Diagnostic Performance of Optical Coherence Tomography and Nonspecialist Gonioscopy to Detect Angle Closure

Bruno LB Esporcatte, Roberto M Vessani, Luiz AS Melo Jr, Norton S Yanagimori, Guilherme H Bufarah, Norma Allemann, Ivan M Tavares

Keywords : Angle-closure, Anterior segment optical coherence tomography, Gonioscopy, Primary angle-closure glaucoma

Citation Information : Esporcatte BL, Vessani RM, Melo Jr LA, Yanagimori NS, Bufarah GH, Allemann N, Tavares IM. Diagnostic Performance of Optical Coherence Tomography and Nonspecialist Gonioscopy to Detect Angle Closure. J Curr Glaucoma Pract 2022; 16 (1):53-58.

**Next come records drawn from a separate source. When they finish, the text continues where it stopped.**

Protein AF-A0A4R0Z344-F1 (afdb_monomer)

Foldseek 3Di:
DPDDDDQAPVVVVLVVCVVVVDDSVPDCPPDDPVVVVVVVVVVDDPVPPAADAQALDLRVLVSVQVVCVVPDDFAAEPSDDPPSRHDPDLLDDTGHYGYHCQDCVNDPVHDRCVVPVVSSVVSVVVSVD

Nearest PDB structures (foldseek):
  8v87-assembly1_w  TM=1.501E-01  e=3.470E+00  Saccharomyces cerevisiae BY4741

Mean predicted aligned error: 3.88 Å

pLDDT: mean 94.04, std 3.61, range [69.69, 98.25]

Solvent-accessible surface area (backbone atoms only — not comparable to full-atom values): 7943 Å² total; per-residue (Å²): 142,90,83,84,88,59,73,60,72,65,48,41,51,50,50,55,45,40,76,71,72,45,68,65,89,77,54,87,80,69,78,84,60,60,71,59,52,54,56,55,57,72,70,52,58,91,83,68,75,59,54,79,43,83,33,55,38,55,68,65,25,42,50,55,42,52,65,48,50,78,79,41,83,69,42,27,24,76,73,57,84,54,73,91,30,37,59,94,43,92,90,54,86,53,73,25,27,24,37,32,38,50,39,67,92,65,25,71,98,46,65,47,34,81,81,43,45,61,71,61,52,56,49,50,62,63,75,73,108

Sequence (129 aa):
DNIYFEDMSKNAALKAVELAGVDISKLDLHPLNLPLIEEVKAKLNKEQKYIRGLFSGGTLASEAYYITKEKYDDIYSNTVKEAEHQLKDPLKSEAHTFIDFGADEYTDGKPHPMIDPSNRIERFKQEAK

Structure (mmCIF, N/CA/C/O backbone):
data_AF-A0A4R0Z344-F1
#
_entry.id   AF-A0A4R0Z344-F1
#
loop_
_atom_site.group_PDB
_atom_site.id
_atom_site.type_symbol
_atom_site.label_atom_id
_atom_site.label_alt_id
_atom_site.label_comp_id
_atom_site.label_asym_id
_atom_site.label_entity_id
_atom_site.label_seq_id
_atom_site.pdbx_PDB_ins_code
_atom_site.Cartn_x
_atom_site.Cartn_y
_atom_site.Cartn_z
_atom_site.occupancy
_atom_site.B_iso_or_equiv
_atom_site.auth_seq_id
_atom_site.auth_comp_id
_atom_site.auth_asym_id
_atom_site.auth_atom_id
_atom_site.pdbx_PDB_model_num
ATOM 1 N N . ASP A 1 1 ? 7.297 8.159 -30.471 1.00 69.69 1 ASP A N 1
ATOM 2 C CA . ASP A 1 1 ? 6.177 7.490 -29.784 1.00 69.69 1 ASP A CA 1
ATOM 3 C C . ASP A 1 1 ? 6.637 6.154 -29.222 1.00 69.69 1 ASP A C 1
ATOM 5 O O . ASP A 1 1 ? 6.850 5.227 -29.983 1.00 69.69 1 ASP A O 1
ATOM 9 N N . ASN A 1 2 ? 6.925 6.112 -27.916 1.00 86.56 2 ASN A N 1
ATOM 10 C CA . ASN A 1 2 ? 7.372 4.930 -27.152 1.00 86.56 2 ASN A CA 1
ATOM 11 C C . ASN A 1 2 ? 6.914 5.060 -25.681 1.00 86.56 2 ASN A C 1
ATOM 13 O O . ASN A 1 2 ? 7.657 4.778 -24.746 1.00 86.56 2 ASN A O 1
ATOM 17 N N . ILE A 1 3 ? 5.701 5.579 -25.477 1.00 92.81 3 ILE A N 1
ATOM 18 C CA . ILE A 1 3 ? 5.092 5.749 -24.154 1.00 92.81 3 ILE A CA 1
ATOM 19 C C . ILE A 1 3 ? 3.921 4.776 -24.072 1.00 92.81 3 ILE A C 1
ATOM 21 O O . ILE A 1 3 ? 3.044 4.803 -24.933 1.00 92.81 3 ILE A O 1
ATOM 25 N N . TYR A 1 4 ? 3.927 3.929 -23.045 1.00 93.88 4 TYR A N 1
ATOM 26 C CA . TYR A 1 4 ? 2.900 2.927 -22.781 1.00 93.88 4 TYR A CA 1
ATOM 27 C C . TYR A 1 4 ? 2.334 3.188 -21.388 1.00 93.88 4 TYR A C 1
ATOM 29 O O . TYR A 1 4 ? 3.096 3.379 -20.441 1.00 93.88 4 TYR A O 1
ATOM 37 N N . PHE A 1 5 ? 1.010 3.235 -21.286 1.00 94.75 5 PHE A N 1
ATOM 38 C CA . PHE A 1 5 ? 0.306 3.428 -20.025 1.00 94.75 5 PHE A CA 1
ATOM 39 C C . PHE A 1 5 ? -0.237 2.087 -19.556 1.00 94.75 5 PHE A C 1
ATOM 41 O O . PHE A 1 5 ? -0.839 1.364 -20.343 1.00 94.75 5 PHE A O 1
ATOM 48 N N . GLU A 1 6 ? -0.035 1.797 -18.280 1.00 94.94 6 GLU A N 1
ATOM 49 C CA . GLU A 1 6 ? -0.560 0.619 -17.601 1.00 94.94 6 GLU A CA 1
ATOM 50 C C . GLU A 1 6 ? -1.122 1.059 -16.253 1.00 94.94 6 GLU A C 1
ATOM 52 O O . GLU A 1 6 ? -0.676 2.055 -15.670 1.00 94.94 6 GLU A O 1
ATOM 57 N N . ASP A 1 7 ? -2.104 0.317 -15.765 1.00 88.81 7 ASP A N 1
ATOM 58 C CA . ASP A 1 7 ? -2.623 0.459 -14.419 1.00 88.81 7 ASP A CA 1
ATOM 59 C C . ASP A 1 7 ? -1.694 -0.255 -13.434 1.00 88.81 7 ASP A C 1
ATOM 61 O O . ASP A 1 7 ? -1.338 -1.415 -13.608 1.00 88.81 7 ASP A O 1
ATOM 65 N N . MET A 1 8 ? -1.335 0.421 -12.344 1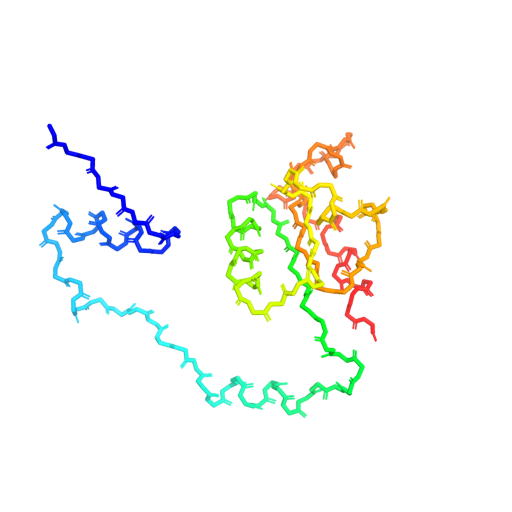.00 89.62 8 MET A N 1
ATOM 66 C CA . MET A 1 8 ? -0.561 -0.172 -11.250 1.00 89.62 8 MET A CA 1
ATOM 67 C C . MET A 1 8 ? 0.877 -0.594 -11.619 1.00 89.62 8 MET A C 1
ATOM 69 O O . MET A 1 8 ? 1.255 -0.885 -12.755 1.00 89.62 8 MET A O 1
ATOM 73 N N . SER A 1 9 ? 1.719 -0.702 -10.598 1.00 93.19 9 SER A N 1
ATOM 74 C CA . SER A 1 9 ? 3.148 -0.967 -10.750 1.00 93.19 9 SER A CA 1
ATOM 75 C C . SER A 1 9 ? 3.433 -2.362 -11.308 1.00 93.19 9 SER A C 1
ATOM 77 O O . SER A 1 9 ? 4.412 -2.549 -12.031 1.00 93.19 9 SER A O 1
ATOM 79 N N . LYS A 1 10 ? 2.580 -3.357 -11.013 1.00 92.50 10 LYS A N 1
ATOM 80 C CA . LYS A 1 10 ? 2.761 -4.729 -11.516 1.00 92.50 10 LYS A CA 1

DOI: 10.5005/jp-journals-10078-1354

License: CC BY-NC 4.0

Published Online: 03-05-2022

Copyright Statement:  Copyright © 2022; The Author(s).


Abstract

Aim: To compare the usefulness of gonioscopy performed by general ophthalmologists (GO) and anterior segment optical coherence tomography (AS-OCT) in detecting angle closure in patients with a shallow anterior chamber. Methods: Forty-four patients with a shallow anterior chamber (defined by a ratio of peripheral anterior chamber depth to peripheral corneal thickness lower than 1/2) were included in this cross-sectional study. Gonioscopy was performed in all subjects by two glaucoma experts (GE1 and GE2) and one GO. Anterior segment imaging was performed using Visante® OCT (Carl Zeiss Meditec Inc.). Agreement between examiners was assessed with first-order agreement coefficients (AC1). Diagnostic accuracies of GO gonioscopy and AS-OCT were evaluated using sensitivity, specificity, and area under the receiver operating characteristic (AROC) curves. Results: For static gonioscopy, the agreement between GE1 and GE2 was substantial (AC1 = 0.65), and that between GE1 and GO was moderate (AC1 = 0.50). For indentation gonioscopy, the agreement between GE1 and GE2 was slightly lower (AC1 = 0.55); however, the agreement between GE1 and GO showed a larger reduction (AC1 = 0.12). GO's gonioscopy presented a low specificity (25%) and the AROC to angle closure detection was lower than AS-OCT (0.56–0.73). Combined information of GO gonioscopy and AS-OCT improved specificity (85.7%) and AROC (0.77) of angle closure evaluation. Conclusion: Agreement between GO and glaucoma experts was moderate for static gonioscopy and slight for indentation gonioscopy. AS-OCT performed better than GO gonioscopy in detecting angle closure in patients with a shallow anterior chamber. The addition of AS-OCT to clinical information in patients with GO positive gonioscopy improved the specificity and AROC of gonioscopy test.